━━━━━ RECORDS SUPPLIED ━━━━━

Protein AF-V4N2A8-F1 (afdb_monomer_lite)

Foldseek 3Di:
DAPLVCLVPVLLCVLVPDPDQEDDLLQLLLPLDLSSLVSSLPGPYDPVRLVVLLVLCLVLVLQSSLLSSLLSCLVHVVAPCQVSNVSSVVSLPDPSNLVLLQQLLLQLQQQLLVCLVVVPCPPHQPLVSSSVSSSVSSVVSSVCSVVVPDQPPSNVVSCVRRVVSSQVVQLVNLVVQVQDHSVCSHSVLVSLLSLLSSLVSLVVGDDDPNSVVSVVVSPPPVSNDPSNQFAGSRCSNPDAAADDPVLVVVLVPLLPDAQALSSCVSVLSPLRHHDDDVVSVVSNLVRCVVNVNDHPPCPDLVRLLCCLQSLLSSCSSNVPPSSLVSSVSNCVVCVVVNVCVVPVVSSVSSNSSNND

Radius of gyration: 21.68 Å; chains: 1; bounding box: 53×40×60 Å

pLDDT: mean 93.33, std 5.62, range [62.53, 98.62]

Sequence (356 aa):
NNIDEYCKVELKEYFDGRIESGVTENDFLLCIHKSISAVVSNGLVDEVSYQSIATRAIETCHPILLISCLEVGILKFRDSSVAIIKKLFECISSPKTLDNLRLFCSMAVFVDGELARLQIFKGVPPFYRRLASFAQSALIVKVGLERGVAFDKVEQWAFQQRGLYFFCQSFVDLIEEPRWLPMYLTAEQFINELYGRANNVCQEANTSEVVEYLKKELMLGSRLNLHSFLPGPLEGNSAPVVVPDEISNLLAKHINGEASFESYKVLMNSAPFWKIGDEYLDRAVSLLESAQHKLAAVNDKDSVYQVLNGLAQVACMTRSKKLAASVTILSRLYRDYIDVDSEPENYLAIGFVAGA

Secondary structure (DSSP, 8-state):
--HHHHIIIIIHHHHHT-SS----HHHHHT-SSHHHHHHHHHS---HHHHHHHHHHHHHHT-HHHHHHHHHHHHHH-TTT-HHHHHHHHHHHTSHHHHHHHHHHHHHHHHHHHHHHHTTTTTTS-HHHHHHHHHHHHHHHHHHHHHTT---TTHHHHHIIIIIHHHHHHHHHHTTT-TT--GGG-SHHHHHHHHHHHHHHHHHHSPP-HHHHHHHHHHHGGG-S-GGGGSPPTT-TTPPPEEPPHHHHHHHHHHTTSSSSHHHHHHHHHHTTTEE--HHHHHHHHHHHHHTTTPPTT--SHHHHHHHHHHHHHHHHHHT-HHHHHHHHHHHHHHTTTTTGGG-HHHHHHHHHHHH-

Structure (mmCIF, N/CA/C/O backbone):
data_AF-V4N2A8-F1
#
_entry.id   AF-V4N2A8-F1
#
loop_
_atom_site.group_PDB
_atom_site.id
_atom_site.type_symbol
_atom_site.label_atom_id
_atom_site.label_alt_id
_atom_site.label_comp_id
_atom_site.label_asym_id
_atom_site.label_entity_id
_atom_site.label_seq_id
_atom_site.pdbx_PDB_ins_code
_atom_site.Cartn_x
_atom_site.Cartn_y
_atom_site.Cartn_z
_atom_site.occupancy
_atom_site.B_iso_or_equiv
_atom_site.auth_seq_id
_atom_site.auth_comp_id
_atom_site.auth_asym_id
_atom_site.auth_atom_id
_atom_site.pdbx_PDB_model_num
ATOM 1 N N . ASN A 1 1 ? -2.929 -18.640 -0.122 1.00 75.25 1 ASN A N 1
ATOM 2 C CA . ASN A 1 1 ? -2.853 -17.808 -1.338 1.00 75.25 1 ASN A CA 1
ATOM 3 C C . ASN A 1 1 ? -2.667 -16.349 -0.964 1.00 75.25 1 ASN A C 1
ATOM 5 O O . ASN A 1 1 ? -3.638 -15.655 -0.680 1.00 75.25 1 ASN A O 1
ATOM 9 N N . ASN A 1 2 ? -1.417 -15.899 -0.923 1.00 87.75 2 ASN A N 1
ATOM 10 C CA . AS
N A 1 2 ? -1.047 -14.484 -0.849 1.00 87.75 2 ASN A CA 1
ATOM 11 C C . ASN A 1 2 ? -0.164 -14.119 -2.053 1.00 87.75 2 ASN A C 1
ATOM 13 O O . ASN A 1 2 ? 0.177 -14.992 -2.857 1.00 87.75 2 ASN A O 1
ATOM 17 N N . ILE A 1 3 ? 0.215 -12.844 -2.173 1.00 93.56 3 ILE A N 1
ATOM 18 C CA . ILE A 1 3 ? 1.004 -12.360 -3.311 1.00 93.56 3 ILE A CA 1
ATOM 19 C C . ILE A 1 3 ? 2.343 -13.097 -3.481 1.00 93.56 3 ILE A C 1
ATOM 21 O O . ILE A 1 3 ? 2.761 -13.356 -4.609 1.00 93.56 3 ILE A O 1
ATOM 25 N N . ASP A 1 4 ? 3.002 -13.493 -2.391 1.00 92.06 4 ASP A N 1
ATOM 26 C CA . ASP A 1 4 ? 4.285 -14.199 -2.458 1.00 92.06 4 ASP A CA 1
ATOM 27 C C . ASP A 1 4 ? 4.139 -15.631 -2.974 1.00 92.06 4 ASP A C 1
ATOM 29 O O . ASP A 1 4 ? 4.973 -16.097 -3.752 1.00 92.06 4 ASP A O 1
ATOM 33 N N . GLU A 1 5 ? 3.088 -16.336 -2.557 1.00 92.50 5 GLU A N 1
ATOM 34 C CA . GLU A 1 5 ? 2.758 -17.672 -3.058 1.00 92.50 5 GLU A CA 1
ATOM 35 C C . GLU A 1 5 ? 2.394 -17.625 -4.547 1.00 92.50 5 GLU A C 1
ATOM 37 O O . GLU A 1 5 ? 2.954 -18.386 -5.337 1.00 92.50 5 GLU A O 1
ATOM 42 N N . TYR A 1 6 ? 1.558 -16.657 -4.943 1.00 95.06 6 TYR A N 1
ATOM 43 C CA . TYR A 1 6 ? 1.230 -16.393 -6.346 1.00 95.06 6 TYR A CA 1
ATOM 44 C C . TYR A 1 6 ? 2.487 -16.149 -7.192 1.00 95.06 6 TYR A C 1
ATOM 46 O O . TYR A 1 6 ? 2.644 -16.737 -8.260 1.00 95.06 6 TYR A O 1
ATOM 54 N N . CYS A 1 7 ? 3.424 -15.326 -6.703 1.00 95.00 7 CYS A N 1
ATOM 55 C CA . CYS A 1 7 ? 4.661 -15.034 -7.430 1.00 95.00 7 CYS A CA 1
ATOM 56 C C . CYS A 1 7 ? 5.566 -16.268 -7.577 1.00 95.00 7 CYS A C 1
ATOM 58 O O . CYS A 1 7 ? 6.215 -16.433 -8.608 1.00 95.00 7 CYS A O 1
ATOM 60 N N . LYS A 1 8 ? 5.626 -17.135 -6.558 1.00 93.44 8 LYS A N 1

━━━━━

AIM OF THE TASK: Write the material out once more, exactly.

PROBLEM SOLUTION:
Protein AF-V4N2A8-F1 (afdb_monomer_lite)

Foldseek 3Di:
DAPLVCLVPVLLCVLVPDPDQEDDLLQLLLPLDLSSLVSSLPGPYDPVRLVVLLVLCLVLVLQSSLLSSLLSCLVHVVAPCQVSNVSSVVSLPDPSNLVLLQQLLLQLQQQLLVCLVVVPCPPHQPLVSSSVSSSVSSVVSSVCSVVVPDQPPSNVVSCVRRVVSSQVVQLVNLVVQVQDHSVCSHSVLVSLLSLLSSLVSLVVGDDDPNSVVSVVVSPPPVSNDPSNQFAGSRCSNPDAAADDPVLVVVLVPLLPDAQALSSCVSVLSPLRHHDDDVVSVVSNLVRCVVNVNDHPPCPDLVRLLCCLQSLLSSCSSNVPPSSLVSSVSNCVVCVVVNVCVVPVVSSVSSNSSNND

Radius of gyration: 21.68 Å; chains: 1; bounding box: 53×40×60 Å

pLDDT: mean 93.33, std 5.62, range [62.53, 98.62]

Sequence (356 aa):
NNIDEYCKVELKEYFDGRIESGVTENDFLLCIHKSISAVVSNGLVDEVSYQSIATRAIETCHPILLISCLEVGILKFRDSSVAIIKKLFECISSPKTLDNLRLFCSMAVFVDGELARLQIFKGVPPFYRRLASFAQSALIVKVGLERGVAFDKVEQWAFQQRGLYFFCQSFVDLIEEPRWLPMYLTAEQFINELYGRANNVCQEANTSEVVEYLKKELMLGSRLNLHSFLPGPLEGNSAPVVVPDEISNLLAKHINGEASFESYKVLMNSAPFWKIGDEYLDRAVSLLESAQHKLAAVNDKDSVYQVLNGLAQVACMTRSKKLAASVTILSRLYRDYIDVDSEPENYLAIGFVAGA

Secondary structure (DSSP, 8-state):
--HHHHIIIIIHHHHHT-SS----HHHHHT-SSHHHHHHHHHS---HHHHHHHHHHHHHHT-HHHHHHHHHHHHHH-TTT-HHHHHHHHHHHTSHHHHHHHHHHHHHHHHHHHHHHHTTTTTTS-HHHHHHHHHHHHHHHHHHHHHTT---TTHHHHHIIIIIHHHHHHHHHHTTT-TT--GGG-SHHHHHHHHHHHHHHHHHHSPP-HHHHHHHHHHHGGG-S-GGGGSPPTT-TTPPPEEPPHHHHHHHHHHTTSSSSHHHHHHHHHHTTTEE--HHHHHHHHHHHHHTTTPPTT--SHHHHHHHHHHHHHHHHHHT-HHHHHHHHHHHHHHTTTTTGGG-HHHHHHHHHHHH-

Structure (mmCIF, N/CA/C/O backbone):
data_AF-V4N2A8-F1
#
_entry.id   AF-V4N2A8-F1
#
loop_
_atom_site.group_PDB
_atom_site.id
_atom_site.type_symbol
_atom_site.label_atom_id
_atom_site.label_alt_id
_atom_site.label_comp_id
_atom_site.label_asym_id
_atom_site.label_entity_id
_atom_site.label_seq_id
_atom_site.pdbx_PDB_ins_code
_atom_site.Cartn_x
_atom_site.Cartn_y
_atom_site.Cartn_z
_atom_site.occupancy
_atom_site.B_iso_or_equiv
_atom_site.auth_seq_id
_atom_site.auth_comp_id
_atom_site.auth_asym_id
_atom_site.auth_atom_id
_atom_site.pdbx_PDB_model_num
ATOM 1 N N . ASN A 1 1 ? -2.929 -18.640 -0.122 1.00 75.25 1 ASN A N 1
ATOM 2 C CA . ASN A 1 1 ? -2.853 -17.808 -1.338 1.00 75.25 1 ASN A CA 1
ATOM 3 C C . ASN A 1 1 ? -2.667 -16.349 -0.964 1.00 75.25 1 ASN A C 1
ATOM 5 O O . ASN A 1 1 ? -3.638 -15.655 -0.680 1.00 75.25 1 ASN A O 1
ATOM 9 N N . ASN A 1 2 ? -1.417 -15.899 -0.923 1.00 87.75 2 ASN A N 1
ATOM 10 C CA . AS
N A 1 2 ? -1.047 -14.484 -0.849 1.00 87.75 2 ASN A CA 1
ATOM 11 C C . ASN A 1 2 ? -0.164 -14.119 -2.053 1.00 87.75 2 ASN A C 1
ATOM 13 O O . ASN A 1 2 ? 0.177 -14.992 -2.857 1.00 87.75 2 ASN A O 1
ATOM 17 N N . ILE A 1 3 ? 0.215 -12.844 -2.173 1.00 93.56 3 ILE A N 1
ATOM 18 C CA . ILE A 1 3 ? 1.004 -12.360 -3.311 1.00 93.56 3 ILE A CA 1
ATOM 19 C C . ILE A 1 3 ? 2.343 -13.097 -3.481 1.00 93.56 3 ILE A C 1
ATOM 21 O O . ILE A 1 3 ? 2.761 -13.356 -4.609 1.00 93.56 3 ILE A O 1
ATOM 25 N N . ASP A 1 4 ? 3.002 -13.493 -2.391 1.00 92.06 4 ASP A N 1
ATOM 26 C CA . ASP A 1 4 ? 4.285 -14.199 -2.458 1.00 92.06 4 ASP A CA 1
ATOM 27 C C . ASP A 1 4 ? 4.139 -15.631 -2.974 1.00 92.06 4 ASP A C 1
ATOM 29 O O . ASP A 1 4 ? 4.973 -16.097 -3.752 1.00 92.06 4 ASP A O 1
ATOM 33 N N . GLU A 1 5 ? 3.088 -16.336 -2.557 1.00 92.50 5 GLU A N 1
ATOM 34 C CA . GLU A 1 5 ? 2.758 -17.672 -3.058 1.00 92.50 5 GLU A CA 1
ATOM 35 C C . GLU A 1 5 ? 2.394 -17.625 -4.547 1.00 92.50 5 GLU A C 1
ATOM 37 O O . GLU A 1 5 ? 2.954 -18.386 -5.337 1.00 92.50 5 GLU A O 1
ATOM 42 N N . TYR A 1 6 ? 1.558 -16.657 -4.943 1.00 95.06 6 TYR A N 1
ATOM 43 C CA . TYR A 1 6 ? 1.230 -16.393 -6.346 1.00 95.06 6 TYR A CA 1
ATOM 44 C C . TYR A 1 6 ? 2.487 -16.149 -7.192 1.00 95.06 6 TYR A C 1
ATOM 46 O O . TYR A 1 6 ? 2.644 -16.737 -8.260 1.00 95.06 6 TYR A O 1
ATOM 54 N N . CYS A 1 7 ? 3.424 -15.326 -6.703 1.00 95.00 7 CYS A N 1
ATOM 55 C CA . CYS A 1 7 ? 4.661 -15.034 -7.430 1.00 95.00 7 CYS A CA 1
ATOM 56 C C . CYS A 1 7 ? 5.566 -16.268 -7.577 1.00 95.00 7 CYS A C 1
ATOM 58 O O . CYS A 1 7 ? 6.215 -16.433 -8.608 1.00 95.00 7 CYS A O 1
ATOM 60 N N . LYS A 1 8 ? 5.626 -17.135 -6.558 1.00 93.44 8 LYS A N 1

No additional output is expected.